■ **Task objective**
Take the lines below from the one with "ATOM 50 O O" through the one with "ATOM 59 N N" and retype them exactly. Include nothing else, and no pictures.

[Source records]
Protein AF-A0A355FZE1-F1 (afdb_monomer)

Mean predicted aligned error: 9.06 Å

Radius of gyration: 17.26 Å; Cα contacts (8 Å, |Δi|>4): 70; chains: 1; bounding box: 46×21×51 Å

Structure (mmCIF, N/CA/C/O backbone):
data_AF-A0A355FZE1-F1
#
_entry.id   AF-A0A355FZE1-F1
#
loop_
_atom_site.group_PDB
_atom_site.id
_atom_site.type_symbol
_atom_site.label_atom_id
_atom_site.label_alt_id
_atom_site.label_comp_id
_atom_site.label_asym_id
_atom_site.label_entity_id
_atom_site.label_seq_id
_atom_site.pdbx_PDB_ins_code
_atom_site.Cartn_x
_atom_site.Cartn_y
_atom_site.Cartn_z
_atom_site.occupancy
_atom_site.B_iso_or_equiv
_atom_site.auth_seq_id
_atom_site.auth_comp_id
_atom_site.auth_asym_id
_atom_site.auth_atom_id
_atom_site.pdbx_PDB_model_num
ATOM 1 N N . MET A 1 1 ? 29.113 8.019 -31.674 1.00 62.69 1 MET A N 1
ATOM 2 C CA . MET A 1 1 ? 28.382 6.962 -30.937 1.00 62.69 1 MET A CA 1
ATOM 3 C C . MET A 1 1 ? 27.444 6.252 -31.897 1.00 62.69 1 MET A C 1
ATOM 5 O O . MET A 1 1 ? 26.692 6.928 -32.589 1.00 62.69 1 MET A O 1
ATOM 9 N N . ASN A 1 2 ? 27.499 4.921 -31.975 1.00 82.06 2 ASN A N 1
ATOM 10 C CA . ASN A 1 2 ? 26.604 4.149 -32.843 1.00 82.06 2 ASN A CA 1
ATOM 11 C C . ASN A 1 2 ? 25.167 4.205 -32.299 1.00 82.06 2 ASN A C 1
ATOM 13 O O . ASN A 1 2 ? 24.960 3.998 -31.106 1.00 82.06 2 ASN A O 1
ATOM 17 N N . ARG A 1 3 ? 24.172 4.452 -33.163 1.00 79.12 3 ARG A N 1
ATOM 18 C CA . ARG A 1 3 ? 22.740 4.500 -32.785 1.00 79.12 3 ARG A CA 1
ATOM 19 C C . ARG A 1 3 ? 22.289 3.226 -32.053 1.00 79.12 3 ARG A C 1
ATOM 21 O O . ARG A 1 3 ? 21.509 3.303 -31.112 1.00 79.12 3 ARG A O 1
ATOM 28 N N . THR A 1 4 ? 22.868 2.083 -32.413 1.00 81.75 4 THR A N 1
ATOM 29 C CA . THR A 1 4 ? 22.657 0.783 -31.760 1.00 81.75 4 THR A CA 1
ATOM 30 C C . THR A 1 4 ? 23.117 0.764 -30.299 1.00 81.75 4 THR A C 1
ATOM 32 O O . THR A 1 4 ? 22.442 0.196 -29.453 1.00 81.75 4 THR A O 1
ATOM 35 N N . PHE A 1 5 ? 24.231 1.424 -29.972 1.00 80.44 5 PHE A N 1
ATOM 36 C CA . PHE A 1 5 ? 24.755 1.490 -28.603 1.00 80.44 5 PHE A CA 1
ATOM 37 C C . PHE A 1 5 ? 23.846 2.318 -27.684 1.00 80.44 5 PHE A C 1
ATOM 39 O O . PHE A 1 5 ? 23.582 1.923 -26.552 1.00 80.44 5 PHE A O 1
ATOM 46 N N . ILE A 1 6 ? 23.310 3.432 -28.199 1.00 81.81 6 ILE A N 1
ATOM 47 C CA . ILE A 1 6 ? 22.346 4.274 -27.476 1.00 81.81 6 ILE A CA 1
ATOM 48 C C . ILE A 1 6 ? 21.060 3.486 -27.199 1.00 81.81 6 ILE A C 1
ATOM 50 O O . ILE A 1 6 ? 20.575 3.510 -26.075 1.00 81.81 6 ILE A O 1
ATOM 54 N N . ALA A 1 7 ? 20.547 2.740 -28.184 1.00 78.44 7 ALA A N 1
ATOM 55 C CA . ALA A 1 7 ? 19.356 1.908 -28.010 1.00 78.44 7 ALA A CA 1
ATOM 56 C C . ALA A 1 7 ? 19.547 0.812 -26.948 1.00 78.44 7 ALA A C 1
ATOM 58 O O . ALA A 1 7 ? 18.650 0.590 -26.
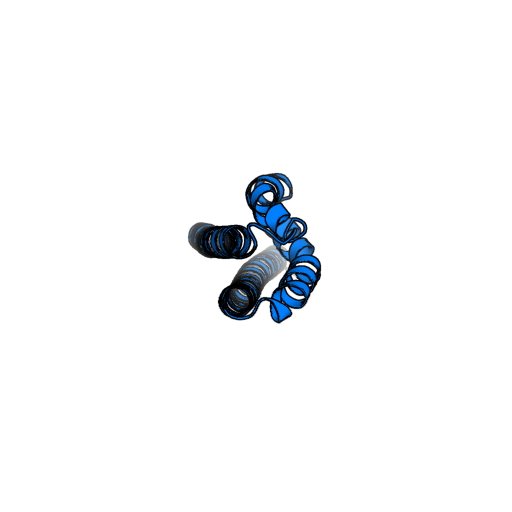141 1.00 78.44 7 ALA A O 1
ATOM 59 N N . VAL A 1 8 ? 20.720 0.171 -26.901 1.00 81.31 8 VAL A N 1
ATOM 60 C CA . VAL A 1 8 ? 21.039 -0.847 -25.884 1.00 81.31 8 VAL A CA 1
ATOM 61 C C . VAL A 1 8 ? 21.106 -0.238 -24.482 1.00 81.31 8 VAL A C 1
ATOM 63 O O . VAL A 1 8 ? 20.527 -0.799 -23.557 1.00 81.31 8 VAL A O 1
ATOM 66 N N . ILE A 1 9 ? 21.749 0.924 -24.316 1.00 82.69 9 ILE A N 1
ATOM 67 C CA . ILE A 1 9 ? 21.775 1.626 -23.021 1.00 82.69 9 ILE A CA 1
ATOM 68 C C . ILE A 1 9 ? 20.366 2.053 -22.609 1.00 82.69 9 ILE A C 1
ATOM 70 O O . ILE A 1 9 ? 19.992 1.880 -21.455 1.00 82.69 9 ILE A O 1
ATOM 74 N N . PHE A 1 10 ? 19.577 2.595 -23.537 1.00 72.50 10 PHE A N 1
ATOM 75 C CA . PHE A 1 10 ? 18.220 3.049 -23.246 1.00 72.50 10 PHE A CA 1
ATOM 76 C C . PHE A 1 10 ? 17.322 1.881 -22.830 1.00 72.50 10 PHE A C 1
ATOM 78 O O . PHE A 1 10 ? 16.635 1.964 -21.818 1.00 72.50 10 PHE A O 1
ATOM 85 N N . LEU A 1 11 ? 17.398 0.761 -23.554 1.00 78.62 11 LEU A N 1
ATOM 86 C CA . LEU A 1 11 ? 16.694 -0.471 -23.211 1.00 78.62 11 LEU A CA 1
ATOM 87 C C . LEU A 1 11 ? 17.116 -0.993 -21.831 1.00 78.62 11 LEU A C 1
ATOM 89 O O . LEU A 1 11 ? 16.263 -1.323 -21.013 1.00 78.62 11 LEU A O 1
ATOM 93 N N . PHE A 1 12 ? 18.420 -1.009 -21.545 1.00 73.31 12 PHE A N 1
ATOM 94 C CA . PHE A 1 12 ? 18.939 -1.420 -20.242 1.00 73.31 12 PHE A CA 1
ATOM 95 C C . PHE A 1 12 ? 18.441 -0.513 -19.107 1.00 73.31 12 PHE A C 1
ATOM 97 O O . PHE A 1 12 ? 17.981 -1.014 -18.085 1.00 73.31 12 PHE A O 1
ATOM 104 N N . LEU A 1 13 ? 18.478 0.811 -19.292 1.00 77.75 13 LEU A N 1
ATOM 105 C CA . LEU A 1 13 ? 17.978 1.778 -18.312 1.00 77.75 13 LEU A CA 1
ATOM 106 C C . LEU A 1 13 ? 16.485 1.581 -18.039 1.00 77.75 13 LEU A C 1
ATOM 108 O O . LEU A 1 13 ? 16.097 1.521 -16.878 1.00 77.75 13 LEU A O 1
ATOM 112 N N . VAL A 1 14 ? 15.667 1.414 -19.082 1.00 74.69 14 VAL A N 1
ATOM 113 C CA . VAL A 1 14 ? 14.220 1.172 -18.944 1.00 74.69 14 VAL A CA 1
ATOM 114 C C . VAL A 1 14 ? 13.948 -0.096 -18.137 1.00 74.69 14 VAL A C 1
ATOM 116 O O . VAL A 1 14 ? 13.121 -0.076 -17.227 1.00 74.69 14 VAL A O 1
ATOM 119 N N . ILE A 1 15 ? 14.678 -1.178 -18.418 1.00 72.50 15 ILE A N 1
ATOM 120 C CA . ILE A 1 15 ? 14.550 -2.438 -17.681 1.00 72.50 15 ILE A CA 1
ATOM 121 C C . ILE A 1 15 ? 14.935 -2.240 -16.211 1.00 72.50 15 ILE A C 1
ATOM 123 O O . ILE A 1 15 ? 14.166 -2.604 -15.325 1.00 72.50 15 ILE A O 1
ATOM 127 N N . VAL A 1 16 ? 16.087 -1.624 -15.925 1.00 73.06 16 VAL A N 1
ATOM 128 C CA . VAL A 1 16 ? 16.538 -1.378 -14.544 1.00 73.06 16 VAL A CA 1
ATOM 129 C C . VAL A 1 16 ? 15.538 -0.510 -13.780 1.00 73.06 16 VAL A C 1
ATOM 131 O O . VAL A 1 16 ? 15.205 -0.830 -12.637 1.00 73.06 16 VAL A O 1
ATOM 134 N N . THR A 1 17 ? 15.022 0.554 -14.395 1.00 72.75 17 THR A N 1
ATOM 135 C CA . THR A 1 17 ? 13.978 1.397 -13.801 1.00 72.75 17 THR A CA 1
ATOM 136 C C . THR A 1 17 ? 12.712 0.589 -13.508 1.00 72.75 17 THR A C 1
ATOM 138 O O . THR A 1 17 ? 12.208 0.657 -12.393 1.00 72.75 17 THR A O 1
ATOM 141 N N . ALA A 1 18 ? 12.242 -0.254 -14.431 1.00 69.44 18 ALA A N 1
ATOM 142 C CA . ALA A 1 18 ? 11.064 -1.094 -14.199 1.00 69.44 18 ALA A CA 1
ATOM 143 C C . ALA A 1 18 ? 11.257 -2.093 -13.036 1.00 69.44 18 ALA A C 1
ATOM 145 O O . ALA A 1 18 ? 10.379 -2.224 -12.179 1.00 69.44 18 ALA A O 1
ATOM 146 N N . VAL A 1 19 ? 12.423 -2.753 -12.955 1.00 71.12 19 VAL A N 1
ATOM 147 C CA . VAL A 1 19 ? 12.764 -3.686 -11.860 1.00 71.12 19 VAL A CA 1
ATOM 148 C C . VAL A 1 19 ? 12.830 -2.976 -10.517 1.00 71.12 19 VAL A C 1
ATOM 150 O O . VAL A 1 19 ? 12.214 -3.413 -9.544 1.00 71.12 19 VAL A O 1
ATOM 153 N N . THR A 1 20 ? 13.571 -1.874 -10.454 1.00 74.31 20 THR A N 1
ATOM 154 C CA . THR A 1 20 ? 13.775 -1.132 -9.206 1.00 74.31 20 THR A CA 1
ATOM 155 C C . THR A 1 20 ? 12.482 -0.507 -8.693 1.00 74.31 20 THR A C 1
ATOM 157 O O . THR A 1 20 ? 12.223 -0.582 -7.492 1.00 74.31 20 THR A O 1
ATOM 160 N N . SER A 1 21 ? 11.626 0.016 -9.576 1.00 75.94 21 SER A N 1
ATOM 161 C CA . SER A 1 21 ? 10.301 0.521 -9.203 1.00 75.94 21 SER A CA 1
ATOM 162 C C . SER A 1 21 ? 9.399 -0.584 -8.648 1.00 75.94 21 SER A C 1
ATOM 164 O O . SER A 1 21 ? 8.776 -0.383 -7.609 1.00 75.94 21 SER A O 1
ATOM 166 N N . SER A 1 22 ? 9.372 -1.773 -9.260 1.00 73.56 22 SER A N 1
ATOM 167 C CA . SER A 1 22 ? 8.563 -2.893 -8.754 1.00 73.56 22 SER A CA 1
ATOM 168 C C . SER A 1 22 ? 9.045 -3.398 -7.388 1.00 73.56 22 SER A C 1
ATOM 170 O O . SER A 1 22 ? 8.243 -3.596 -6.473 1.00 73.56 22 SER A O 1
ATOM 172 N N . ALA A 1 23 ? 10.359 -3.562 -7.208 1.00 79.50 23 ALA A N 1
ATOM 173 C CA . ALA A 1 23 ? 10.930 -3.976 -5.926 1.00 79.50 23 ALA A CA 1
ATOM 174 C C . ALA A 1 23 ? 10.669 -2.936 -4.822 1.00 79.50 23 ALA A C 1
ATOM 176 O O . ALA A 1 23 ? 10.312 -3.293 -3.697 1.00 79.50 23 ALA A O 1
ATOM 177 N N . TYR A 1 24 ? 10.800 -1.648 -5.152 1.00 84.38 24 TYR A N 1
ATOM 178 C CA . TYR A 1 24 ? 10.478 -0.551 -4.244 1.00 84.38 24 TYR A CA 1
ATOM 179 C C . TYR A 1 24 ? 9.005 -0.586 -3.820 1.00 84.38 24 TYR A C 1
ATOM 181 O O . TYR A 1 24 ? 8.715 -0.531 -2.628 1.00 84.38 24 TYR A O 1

■ **Result of the exercise**
ATOM 50 O O . ILE A 1 6 ? 20.575 3.510 -26.075 1.00 81.81 6 ILE A O 1
ATOM 54 N N . ALA A 1 7 ? 20.547 2.740 -28.184 1.00 78.44 7 ALA A N 1
ATOM 55 C CA . ALA A 1 7 ? 19.356 1.908 -28.010 1.00 78.44 7 ALA A CA 1
ATOM 56 C C . ALA A 1 7 ? 19.547 0.812 -26.948 1.00 78.44 7 ALA A C 1
ATOM 58 O O . ALA A 1 7 ? 18.650 0.590 -26.
141 1.00 78.44 7 ALA A O 1
ATOM 59 N N . VAL A 1 8 ? 20.720 0.171 -26.901 1.00 81.31 8 VAL A N 1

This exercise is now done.